*** DATASET RECORDS ***

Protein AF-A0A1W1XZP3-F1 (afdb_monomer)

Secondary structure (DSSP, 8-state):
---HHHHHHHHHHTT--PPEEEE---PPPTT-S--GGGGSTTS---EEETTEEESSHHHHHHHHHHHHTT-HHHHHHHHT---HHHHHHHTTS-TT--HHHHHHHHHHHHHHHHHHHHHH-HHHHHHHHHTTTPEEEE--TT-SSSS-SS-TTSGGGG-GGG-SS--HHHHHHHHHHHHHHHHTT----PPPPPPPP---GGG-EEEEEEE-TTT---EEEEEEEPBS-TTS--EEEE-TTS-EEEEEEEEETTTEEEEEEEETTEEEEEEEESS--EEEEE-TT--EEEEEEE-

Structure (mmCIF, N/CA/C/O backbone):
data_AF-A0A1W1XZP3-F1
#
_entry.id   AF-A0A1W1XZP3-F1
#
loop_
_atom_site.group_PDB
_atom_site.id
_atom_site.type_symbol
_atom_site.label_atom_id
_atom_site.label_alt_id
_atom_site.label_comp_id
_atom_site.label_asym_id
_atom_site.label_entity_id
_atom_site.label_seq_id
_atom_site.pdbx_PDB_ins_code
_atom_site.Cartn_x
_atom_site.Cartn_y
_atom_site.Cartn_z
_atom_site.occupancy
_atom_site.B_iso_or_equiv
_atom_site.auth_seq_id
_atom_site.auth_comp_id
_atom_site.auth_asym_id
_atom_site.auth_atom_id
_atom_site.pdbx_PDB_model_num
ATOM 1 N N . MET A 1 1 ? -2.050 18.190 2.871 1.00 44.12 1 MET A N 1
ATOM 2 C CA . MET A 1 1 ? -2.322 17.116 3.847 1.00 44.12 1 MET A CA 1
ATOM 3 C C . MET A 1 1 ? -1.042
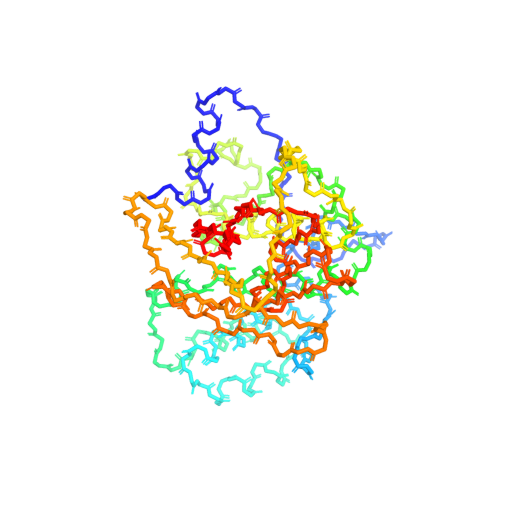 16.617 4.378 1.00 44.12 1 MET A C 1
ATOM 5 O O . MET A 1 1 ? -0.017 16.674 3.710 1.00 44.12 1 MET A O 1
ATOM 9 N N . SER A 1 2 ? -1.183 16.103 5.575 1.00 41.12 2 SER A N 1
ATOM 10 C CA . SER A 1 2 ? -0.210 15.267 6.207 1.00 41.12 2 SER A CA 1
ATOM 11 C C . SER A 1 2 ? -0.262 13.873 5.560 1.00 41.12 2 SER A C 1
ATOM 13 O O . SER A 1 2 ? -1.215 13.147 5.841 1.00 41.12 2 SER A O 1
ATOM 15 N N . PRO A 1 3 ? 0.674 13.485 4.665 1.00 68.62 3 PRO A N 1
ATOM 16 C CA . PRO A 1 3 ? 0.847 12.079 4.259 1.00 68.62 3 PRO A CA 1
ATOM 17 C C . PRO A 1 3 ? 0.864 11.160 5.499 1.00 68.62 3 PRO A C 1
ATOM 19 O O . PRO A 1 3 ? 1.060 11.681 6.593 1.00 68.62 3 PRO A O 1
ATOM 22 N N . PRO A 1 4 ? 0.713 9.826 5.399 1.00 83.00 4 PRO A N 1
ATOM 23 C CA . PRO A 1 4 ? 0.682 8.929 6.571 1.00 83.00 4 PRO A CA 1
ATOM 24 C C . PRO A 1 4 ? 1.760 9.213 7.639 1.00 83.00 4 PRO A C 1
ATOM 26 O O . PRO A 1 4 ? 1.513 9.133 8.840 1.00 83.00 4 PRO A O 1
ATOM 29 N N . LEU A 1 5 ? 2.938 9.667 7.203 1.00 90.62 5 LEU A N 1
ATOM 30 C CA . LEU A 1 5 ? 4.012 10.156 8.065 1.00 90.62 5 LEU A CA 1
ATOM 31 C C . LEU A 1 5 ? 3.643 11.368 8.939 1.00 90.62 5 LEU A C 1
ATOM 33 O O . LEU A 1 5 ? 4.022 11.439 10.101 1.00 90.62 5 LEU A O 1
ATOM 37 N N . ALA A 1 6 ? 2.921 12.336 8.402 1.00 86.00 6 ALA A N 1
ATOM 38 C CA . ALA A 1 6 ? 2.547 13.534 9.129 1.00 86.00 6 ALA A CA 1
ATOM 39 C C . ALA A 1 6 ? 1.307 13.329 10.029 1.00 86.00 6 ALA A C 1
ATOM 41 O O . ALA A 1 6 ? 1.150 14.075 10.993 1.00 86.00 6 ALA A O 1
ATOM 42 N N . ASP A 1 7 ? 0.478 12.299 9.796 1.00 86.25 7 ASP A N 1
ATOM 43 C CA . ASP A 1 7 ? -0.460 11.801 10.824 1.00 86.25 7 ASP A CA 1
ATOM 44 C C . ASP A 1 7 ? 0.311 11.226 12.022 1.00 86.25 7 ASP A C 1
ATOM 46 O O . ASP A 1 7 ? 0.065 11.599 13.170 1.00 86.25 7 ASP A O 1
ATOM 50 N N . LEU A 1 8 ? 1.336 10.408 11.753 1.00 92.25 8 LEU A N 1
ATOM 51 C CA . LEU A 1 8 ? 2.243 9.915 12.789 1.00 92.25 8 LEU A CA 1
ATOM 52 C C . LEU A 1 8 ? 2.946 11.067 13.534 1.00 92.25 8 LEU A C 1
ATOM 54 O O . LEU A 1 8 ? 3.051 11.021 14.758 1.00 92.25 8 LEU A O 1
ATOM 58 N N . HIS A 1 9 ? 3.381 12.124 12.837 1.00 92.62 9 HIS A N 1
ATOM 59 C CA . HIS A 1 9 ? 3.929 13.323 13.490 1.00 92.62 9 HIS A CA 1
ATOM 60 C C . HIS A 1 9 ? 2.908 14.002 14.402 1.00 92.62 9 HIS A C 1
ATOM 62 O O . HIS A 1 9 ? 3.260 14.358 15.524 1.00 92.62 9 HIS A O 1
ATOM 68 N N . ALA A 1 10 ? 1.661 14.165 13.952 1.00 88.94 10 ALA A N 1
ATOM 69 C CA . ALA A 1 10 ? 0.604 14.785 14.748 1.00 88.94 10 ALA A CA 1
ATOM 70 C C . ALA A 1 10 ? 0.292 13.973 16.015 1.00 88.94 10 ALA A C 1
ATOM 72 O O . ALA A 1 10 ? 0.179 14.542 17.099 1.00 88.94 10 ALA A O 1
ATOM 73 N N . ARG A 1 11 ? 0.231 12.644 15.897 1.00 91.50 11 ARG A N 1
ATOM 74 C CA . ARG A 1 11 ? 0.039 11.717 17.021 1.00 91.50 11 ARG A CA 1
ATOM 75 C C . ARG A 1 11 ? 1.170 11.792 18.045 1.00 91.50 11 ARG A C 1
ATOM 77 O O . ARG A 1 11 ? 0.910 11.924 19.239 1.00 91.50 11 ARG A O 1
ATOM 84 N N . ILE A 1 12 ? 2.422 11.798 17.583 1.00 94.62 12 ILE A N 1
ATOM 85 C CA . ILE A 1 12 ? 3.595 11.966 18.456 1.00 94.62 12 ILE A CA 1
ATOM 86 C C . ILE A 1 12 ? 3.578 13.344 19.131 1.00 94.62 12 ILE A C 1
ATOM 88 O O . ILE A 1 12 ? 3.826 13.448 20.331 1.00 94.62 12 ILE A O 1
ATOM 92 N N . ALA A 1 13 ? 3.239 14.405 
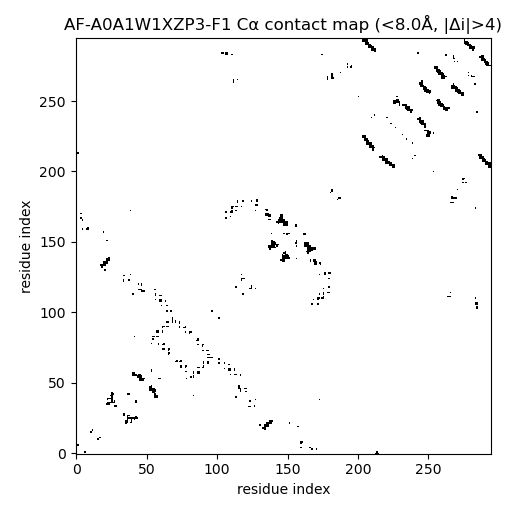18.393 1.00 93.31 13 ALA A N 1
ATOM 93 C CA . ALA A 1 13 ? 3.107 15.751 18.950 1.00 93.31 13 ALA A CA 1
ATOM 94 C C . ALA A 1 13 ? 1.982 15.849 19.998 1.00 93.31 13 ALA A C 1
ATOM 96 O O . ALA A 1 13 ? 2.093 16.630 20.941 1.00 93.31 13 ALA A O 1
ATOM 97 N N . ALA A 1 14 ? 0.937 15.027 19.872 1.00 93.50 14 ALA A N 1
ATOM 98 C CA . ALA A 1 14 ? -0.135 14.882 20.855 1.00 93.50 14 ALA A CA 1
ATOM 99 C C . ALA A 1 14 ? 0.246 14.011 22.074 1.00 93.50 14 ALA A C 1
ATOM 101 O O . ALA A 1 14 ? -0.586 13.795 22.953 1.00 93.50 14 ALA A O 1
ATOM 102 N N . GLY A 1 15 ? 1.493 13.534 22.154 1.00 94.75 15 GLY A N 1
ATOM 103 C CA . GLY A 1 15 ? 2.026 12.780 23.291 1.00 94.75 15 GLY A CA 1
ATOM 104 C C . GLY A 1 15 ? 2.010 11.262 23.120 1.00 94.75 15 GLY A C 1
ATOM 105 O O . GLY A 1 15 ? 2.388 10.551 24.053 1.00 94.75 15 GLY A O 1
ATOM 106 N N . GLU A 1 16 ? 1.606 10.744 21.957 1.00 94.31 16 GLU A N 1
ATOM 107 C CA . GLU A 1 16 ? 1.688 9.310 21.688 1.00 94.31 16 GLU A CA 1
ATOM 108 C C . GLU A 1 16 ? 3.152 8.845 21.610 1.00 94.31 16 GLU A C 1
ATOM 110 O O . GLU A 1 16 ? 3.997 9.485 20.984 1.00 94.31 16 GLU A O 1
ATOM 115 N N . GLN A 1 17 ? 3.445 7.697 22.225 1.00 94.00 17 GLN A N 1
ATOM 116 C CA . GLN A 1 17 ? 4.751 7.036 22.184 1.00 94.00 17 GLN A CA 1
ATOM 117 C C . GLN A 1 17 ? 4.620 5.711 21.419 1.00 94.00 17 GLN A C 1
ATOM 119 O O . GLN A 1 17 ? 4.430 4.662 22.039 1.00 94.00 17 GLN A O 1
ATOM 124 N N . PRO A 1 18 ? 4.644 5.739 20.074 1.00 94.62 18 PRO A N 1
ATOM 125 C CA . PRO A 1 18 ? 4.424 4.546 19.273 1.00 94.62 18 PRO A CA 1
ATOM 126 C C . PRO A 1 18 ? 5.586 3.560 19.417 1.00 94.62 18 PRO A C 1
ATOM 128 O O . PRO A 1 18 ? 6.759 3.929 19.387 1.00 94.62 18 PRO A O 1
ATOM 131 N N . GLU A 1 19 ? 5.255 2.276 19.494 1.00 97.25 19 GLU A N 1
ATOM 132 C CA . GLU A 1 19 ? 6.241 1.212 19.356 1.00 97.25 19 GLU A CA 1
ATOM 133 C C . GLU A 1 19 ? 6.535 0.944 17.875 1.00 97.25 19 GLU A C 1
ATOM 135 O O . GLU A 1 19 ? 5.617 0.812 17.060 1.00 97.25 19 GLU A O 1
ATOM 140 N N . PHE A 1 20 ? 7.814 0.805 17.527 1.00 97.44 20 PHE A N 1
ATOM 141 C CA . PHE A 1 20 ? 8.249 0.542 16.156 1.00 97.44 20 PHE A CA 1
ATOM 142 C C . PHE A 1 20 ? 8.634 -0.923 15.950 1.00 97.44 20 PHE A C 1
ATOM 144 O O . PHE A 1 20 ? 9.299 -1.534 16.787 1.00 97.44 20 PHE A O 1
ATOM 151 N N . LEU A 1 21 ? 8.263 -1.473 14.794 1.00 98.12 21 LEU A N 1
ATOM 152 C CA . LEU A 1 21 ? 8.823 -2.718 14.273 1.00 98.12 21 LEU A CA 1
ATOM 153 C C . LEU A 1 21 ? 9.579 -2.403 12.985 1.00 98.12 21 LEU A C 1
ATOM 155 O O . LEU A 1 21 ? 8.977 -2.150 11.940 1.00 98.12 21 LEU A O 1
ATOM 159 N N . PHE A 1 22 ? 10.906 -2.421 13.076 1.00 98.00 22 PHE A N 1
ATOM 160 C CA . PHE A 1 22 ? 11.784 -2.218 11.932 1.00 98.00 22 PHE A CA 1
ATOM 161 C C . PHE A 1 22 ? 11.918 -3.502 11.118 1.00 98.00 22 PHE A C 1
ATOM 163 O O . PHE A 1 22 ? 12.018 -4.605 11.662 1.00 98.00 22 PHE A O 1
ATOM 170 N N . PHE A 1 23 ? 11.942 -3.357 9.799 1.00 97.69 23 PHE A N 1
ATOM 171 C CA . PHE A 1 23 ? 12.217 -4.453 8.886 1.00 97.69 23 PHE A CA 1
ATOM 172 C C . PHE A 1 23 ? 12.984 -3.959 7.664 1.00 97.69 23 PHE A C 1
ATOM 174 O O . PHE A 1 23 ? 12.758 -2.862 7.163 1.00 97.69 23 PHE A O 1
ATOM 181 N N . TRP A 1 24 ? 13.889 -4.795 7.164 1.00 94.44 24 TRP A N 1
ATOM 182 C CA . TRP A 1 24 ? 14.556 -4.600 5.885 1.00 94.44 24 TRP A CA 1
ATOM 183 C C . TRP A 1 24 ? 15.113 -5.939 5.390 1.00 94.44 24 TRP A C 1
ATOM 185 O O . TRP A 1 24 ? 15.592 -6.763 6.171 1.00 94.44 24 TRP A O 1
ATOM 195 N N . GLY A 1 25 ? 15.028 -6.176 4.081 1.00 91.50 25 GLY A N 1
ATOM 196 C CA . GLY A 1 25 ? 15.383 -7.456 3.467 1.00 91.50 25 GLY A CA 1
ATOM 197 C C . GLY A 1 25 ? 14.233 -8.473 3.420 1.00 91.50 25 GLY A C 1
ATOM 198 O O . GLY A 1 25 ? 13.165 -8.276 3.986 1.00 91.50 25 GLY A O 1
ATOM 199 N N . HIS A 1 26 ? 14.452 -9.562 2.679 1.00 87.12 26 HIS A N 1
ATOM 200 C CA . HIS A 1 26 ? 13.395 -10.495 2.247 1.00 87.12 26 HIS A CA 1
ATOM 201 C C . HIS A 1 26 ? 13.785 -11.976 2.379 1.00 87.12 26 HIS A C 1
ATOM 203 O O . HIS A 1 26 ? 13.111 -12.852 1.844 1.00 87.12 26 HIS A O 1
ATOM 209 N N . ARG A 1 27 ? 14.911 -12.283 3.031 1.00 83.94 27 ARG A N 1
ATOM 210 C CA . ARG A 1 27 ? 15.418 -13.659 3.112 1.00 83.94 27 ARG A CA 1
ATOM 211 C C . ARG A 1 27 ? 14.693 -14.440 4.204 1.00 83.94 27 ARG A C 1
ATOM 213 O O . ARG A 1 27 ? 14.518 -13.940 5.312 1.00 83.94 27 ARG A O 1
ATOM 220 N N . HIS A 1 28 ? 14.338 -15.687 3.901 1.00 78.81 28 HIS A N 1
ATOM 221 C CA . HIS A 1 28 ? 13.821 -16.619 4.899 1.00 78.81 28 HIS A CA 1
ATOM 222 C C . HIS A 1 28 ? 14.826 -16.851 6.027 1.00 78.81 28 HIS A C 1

***
*** DATASET RECORDS ***

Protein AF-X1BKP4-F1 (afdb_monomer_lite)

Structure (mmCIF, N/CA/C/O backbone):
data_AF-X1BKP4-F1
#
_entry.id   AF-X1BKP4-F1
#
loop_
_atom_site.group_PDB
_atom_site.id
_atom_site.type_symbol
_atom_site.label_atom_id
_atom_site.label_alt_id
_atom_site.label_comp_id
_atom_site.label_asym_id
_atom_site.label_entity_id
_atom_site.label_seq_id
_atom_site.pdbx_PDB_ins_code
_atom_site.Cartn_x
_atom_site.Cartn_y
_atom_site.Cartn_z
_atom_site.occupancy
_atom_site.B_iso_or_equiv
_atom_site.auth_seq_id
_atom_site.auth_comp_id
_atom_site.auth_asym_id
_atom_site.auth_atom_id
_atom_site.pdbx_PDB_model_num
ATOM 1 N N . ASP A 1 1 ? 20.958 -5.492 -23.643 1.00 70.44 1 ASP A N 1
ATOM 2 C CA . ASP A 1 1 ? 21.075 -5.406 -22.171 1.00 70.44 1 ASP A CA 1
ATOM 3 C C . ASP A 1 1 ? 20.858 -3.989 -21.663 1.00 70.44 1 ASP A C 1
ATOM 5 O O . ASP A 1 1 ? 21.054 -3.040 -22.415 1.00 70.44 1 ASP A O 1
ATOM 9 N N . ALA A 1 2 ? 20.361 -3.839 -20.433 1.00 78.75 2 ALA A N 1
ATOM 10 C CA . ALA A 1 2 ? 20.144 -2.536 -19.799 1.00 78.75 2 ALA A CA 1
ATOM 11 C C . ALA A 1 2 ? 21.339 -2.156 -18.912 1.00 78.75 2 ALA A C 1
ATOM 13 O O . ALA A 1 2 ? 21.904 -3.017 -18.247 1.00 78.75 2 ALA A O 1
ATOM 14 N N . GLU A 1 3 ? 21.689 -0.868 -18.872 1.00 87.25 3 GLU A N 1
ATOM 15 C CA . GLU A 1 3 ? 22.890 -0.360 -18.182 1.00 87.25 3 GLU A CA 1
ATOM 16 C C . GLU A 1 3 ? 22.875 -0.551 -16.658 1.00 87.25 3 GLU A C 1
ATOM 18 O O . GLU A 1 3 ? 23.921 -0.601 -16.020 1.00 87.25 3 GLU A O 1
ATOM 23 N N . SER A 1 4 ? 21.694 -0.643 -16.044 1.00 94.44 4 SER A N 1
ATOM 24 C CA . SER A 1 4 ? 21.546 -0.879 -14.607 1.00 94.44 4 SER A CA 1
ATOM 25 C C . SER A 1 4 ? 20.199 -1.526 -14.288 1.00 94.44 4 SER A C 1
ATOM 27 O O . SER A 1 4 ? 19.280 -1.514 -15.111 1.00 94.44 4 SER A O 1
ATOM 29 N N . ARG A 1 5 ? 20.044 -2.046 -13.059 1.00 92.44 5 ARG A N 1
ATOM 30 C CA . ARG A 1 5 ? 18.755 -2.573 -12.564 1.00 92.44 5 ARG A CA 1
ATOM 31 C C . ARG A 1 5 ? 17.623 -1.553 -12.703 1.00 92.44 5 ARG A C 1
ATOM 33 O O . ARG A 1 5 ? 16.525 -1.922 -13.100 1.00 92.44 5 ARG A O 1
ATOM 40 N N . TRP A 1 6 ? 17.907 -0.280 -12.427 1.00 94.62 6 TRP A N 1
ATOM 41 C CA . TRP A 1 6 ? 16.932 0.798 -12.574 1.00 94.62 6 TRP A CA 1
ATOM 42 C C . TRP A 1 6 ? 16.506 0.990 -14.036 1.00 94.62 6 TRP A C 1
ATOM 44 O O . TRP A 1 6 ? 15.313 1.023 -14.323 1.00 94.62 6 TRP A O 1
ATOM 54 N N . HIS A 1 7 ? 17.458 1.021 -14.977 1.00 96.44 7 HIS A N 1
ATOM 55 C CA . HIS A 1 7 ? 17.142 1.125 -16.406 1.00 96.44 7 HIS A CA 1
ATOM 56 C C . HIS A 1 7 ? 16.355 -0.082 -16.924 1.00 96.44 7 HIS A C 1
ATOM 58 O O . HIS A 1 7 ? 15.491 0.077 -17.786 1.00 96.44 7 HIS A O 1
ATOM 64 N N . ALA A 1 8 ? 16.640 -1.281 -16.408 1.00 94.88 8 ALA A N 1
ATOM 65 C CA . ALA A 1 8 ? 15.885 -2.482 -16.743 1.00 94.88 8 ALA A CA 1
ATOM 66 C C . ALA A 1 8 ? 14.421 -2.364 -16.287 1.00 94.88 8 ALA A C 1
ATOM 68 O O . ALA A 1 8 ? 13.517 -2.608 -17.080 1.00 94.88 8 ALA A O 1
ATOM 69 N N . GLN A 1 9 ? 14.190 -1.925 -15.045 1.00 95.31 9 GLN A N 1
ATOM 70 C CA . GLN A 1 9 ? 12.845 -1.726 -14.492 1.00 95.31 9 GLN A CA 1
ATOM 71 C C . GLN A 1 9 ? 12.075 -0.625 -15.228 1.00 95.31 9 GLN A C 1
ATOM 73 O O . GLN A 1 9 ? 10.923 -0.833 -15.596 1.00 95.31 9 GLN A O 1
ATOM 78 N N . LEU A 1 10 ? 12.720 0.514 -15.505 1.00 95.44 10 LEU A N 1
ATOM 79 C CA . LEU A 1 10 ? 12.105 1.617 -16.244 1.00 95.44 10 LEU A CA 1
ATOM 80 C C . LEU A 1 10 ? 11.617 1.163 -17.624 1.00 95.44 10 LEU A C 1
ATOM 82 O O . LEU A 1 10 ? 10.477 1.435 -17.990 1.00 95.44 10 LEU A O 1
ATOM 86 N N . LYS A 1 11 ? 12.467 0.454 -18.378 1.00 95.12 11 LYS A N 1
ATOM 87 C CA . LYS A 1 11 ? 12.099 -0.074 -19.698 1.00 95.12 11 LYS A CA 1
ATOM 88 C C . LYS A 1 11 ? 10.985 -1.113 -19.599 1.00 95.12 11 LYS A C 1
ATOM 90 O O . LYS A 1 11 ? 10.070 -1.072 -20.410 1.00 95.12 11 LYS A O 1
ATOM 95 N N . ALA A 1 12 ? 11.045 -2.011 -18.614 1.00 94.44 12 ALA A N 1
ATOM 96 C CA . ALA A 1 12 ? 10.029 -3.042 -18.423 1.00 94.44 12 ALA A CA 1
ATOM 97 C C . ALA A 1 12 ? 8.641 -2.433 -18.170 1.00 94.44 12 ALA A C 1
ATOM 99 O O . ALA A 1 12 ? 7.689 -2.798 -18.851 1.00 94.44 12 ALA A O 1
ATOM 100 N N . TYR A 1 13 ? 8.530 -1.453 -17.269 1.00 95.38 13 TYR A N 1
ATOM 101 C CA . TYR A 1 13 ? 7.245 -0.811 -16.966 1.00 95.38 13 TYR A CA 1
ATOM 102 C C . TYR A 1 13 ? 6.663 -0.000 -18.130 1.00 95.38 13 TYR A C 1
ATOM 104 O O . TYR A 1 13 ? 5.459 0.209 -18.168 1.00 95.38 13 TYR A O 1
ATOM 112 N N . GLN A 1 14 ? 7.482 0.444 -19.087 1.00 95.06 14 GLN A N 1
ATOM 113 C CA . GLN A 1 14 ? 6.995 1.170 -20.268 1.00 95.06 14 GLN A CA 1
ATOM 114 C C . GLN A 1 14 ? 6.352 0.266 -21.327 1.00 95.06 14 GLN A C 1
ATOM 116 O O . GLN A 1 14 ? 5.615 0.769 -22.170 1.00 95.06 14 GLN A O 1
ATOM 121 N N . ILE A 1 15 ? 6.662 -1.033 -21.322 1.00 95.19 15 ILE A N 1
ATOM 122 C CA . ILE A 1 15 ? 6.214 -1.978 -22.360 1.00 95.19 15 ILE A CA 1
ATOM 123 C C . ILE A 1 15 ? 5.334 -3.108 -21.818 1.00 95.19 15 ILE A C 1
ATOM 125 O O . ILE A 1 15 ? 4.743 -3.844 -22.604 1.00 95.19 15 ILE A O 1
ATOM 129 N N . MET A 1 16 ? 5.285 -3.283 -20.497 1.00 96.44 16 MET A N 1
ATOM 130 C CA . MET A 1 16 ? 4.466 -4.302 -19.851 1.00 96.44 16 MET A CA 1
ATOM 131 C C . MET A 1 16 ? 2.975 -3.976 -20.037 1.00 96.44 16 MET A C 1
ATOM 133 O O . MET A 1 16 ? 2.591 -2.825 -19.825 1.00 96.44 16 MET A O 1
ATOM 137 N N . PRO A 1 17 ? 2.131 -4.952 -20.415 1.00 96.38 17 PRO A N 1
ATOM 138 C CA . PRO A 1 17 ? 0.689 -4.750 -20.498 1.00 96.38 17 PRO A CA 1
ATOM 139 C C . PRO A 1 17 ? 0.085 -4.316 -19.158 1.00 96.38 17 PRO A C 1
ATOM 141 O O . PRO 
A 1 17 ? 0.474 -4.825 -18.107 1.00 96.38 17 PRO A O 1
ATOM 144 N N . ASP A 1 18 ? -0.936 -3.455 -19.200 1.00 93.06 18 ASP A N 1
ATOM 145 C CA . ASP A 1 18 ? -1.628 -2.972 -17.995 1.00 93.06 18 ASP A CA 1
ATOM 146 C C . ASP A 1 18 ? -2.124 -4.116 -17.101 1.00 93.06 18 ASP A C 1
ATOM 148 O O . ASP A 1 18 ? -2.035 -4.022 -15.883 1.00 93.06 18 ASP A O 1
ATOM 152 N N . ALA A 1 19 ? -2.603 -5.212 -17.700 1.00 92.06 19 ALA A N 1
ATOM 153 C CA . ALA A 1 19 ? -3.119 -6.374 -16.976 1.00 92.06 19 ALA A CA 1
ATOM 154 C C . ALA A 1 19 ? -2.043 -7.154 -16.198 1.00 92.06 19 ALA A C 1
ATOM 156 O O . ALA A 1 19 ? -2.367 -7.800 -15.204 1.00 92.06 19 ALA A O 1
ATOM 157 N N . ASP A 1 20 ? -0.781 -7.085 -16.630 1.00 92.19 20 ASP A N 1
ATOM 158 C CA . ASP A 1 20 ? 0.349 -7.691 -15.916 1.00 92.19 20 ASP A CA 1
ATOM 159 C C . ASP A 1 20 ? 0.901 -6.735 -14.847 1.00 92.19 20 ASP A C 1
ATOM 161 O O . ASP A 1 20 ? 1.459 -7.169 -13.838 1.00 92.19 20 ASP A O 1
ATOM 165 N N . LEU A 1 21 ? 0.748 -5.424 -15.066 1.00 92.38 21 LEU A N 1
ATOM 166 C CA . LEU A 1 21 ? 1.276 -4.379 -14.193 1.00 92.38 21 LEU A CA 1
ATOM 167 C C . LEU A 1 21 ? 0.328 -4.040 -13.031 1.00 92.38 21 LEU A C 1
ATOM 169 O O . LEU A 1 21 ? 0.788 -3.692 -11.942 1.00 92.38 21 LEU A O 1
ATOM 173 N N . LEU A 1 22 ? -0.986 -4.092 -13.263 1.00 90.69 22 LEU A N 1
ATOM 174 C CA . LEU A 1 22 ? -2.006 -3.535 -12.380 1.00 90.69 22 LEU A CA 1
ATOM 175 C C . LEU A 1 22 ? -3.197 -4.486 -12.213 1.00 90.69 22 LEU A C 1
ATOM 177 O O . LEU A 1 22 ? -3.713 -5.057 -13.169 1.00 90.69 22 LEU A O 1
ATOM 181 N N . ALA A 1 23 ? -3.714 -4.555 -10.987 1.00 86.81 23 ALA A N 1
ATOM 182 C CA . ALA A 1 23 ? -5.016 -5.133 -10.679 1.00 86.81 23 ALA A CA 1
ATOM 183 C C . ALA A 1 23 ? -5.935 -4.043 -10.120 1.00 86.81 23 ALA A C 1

***

WHAT THE TASK REQUIRES -> Take the stretch of lines above from the one containing "ATOM 116 C CA" through the one containing "ATOM 128 O O" and repeat it exactly, adding no other line.

PROBLEM SOLUTION ->
ATOM 116 C CA . GLN A 1 17 ? 4.751 7.036 22.184 1.00 94.00 17 GLN A CA 1
ATOM 117 C C . GLN A 1 17 ? 4.620 5.711 21.419 1.00 94.00 17 GLN A C 1
ATOM 119 O O . GLN A 1 17 ? 4.430 4.662 22.039 1.00 94.00 17 GLN A O 1
ATOM 124 N N . PRO A 1 18 ? 4.644 5.739 20.074 1.00 94.62 18 PRO A N 1
ATOM 125 C CA . PRO A 1 18 ? 4.424 4.546 19.273 1.00 94.62 18 PRO A CA 1
ATOM 126 C C . PRO A 1 18 ? 5.586 3.560 19.417 1.00 94.62 18 PRO A C 1
ATOM 128 O O . PRO A 1 18 ? 6.759 3.929 19.387 1.00 94.62 18 PRO A O 1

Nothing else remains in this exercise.